(Task statement) Begin with the line containing "ATOM 52 C CA" and reproduce it and all later lines exactly, through the last line of the records. Add nothing else.

= = = = = = =

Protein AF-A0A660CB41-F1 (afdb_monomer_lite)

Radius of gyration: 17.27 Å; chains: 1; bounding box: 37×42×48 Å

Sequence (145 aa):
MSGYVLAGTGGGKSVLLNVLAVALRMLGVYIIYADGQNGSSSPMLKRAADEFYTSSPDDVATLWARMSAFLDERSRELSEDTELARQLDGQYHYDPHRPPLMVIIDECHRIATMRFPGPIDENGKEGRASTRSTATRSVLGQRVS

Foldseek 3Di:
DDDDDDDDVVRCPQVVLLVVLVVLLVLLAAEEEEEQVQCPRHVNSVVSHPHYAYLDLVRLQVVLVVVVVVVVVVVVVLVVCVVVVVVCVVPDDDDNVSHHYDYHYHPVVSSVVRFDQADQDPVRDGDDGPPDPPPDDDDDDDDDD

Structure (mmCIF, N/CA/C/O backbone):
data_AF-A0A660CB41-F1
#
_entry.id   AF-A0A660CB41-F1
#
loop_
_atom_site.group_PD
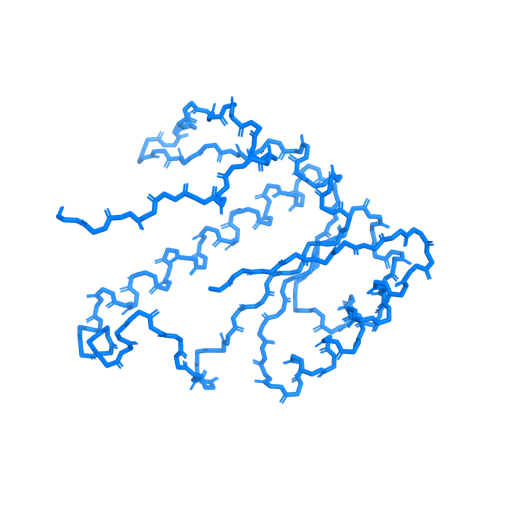B
_atom_site.id
_atom_site.type_symbol
_atom_site.label_atom_id
_atom_site.label_alt_id
_atom_site.label_comp_id
_atom_site.label_asym_id
_atom_site.label_entity_id
_atom_site.label_seq_id
_atom_site.pdbx_PDB_ins_code
_atom_site.Cartn_x
_atom_site.Cartn_y
_atom_site.Cartn_z
_atom_site.occupancy
_atom_site.B_iso_or_equiv
_atom_site.auth_seq_id
_atom_site.auth_comp_id
_atom_site.auth_asym_id
_atom_site.auth_atom_id
_atom_site.pdbx_PDB_model_num
ATOM 1 N N . MET A 1 1 ? 3.613 -4.144 11.827 1.00 52.84 1 MET A N 1
ATOM 2 C CA . MET A 1 1 ? 4.323 -5.261 11.163 1.00 52.84 1 MET A CA 1
ATOM 3 C C . MET A 1 1 ? 4.740 -4.784 9.781 1.00 52.84 1 MET A C 1
ATOM 5 O O . MET A 1 1 ? 3.891 -4.262 9.075 1.00 52.84 1 MET A O 1
ATOM 9 N N . SER A 1 2 ? 6.016 -4.881 9.416 1.00 67.56 2 SER A N 1
ATOM 10 C CA . SER A 1 2 ? 6.499 -4.576 8.063 1.00 67.56 2 SER A CA 1
ATOM 11 C C . SER A 1 2 ? 7.300 -5.765 7.540 1.00 67.56 2 SER A C 1
ATOM 13 O O . SER A 1 2 ? 7.835 -6.552 8.321 1.00 67.56 2 SER A O 1
ATOM 15 N N . GLY A 1 3 ? 7.346 -5.925 6.220 1.00 76.88 3 GLY A N 1
ATOM 16 C CA . GLY A 1 3 ? 8.069 -7.006 5.561 1.00 76.88 3 GLY A CA 1
ATOM 17 C C . GLY A 1 3 ? 8.721 -6.506 4.282 1.00 76.88 3 GLY A C 1
ATOM 18 O O . GLY A 1 3 ? 8.245 -5.554 3.668 1.00 76.88 3 GLY A O 1
ATOM 19 N N . TYR A 1 4 ? 9.820 -7.142 3.889 1.00 81.38 4 TYR A N 1
ATOM 20 C CA . TYR A 1 4 ? 10.481 -6.888 2.616 1.00 81.38 4 TYR A CA 1
ATOM 21 C C . TYR A 1 4 ? 10.661 -8.204 1.864 1.00 81.38 4 TYR A C 1
ATOM 23 O O . TYR A 1 4 ? 10.956 -9.240 2.457 1.00 81.38 4 TYR A O 1
ATOM 31 N N . VAL A 1 5 ? 10.487 -8.152 0.547 1.00 80.62 5 VAL A N 1
ATOM 32 C CA . VAL A 1 5 ? 10.736 -9.278 -0.354 1.00 80.62 5 VAL A CA 1
ATOM 33 C C . VAL A 1 5 ? 11.901 -8.895 -1.254 1.00 80.62 5 VAL A C 1
ATOM 35 O O . VAL A 1 5 ? 11.812 -7.932 -2.013 1.00 80.62 5 VAL A O 1
ATOM 38 N N . LEU A 1 6 ? 12.996 -9.650 -1.169 1.00 79.62 6 LEU A N 1
ATOM 39 C CA . LEU A 1 6 ? 14.161 -9.500 -2.037 1.00 79.62 6 LEU A CA 1
ATOM 40 C C . LEU A 1 6 ? 14.266 -10.734 -2.925 1.00 79.62 6 LEU A C 1
ATOM 42 O O . LEU A 1 6 ? 14.383 -11.854 -2.435 1.00 79.62 6 LEU A O 1
ATOM 46 N N . ALA A 1 7 ? 14.234 -10.522 -4.233 1.00 77.38 7 ALA A N 1
ATOM 47 C CA . ALA A 1 7 ? 14.453 -11.563 -5.222 1.00 77.38 7 ALA A CA 1
ATOM 48 C C . ALA A 1 7 ? 15.171 -10.955 -6.429 1.00 77.38 7 ALA A C 1
ATOM 50 O O . ALA A 1 7 ? 14.907 -9.809 -6.796 1.00 77.38 7 ALA A O 1
ATOM 51 N N . GLY A 1 8 ? 16.075 -11.720 -7.043 1.00 72.31 8 GLY A N 1
ATOM 52 C CA . GLY A 1 8 ? 16.672 -11.343 -8.324 1.00 72.31 8 GLY A CA 1
ATOM 53 C C . GLY A 1 8 ? 15.649 -11.387 -9.464 1.00 72.31 8 GLY A C 1
ATOM 54 O O . GLY A 1 8 ? 14.540 -11.907 -9.310 1.00 72.31 8 GLY A O 1
ATOM 55 N N . THR A 1 9 ? 16.028 -10.870 -10.632 1.00 75.31 9 THR A N 1
ATOM 56 C CA . THR A 1 9 ? 15.217 -10.964 -11.854 1.00 75.31 9 THR A CA 1
ATOM 57 C C . THR A 1 9 ? 14.839 -12.420 -12.135 1.00 75.31 9 THR A C 1
ATOM 59 O O . THR A 1 9 ? 15.698 -13.297 -12.140 1.00 75.31 9 THR A O 1
ATOM 62 N N . GLY A 1 10 ? 13.547 -12.690 -12.341 1.00 75.25 10 GLY A N 1
ATOM 63 C CA . GLY A 1 10 ? 13.032 -14.052 -12.538 1.00 75.25 10 GLY A CA 1
ATOM 64 C C . GLY A 1 10 ? 12.871 -14.882 -11.255 1.00 75.25 10 GLY A C 1
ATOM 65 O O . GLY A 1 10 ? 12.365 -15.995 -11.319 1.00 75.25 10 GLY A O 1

= = = = = = =

(Solution for this task)
ATOM 52 C CA . GLY A 1 8 ? 16.672 -11.343 -8.324 1.00 72.31 8 GLY A CA 1
ATOM 53 C C . GLY A 1 8 ? 15.649 -11.387 -9.464 1.00 72.31 8 GLY A C 1
ATOM 54 O O . GLY A 1 8 ? 14.540 -11.907 -9.310 1.00 72.31 8 GLY A O 1
ATOM 55 N N . THR A 1 9 ? 16.028 -10.870 -10.632 1.00 75.31 9 THR A N 1
ATOM 56 C CA . THR A 1 9 ? 15.217 -10.964 -11.854 1.00 75.31 9 THR A CA 1
ATOM 57 C C . THR A 1 9 ? 14.839 -12.420 -12.135 1.00 75.31 9 THR A C 1
ATOM 59 O O . THR A 1 9 ? 15.698 -13.297 -12.140 1.00 75.31 9 THR A O 1
ATOM 62 N N . GLY A 1 10 ? 13.547 -12.690 -12.341 1.00 75.25 10 GLY A N 1
ATOM 63 C CA . GLY A 1 10 ? 13.032 -14.052 -12.538 1.00 75.25 10 GLY A CA 1
ATOM 64 C C . GLY A 1 10 ? 12.871 -14.882 -11.255 1.00 75.25 10 GLY A C 1
ATOM 65 O O . GLY A 1 10 ? 12.365 -15.995 -11.319 1.00 75.25 10 GLY A O 1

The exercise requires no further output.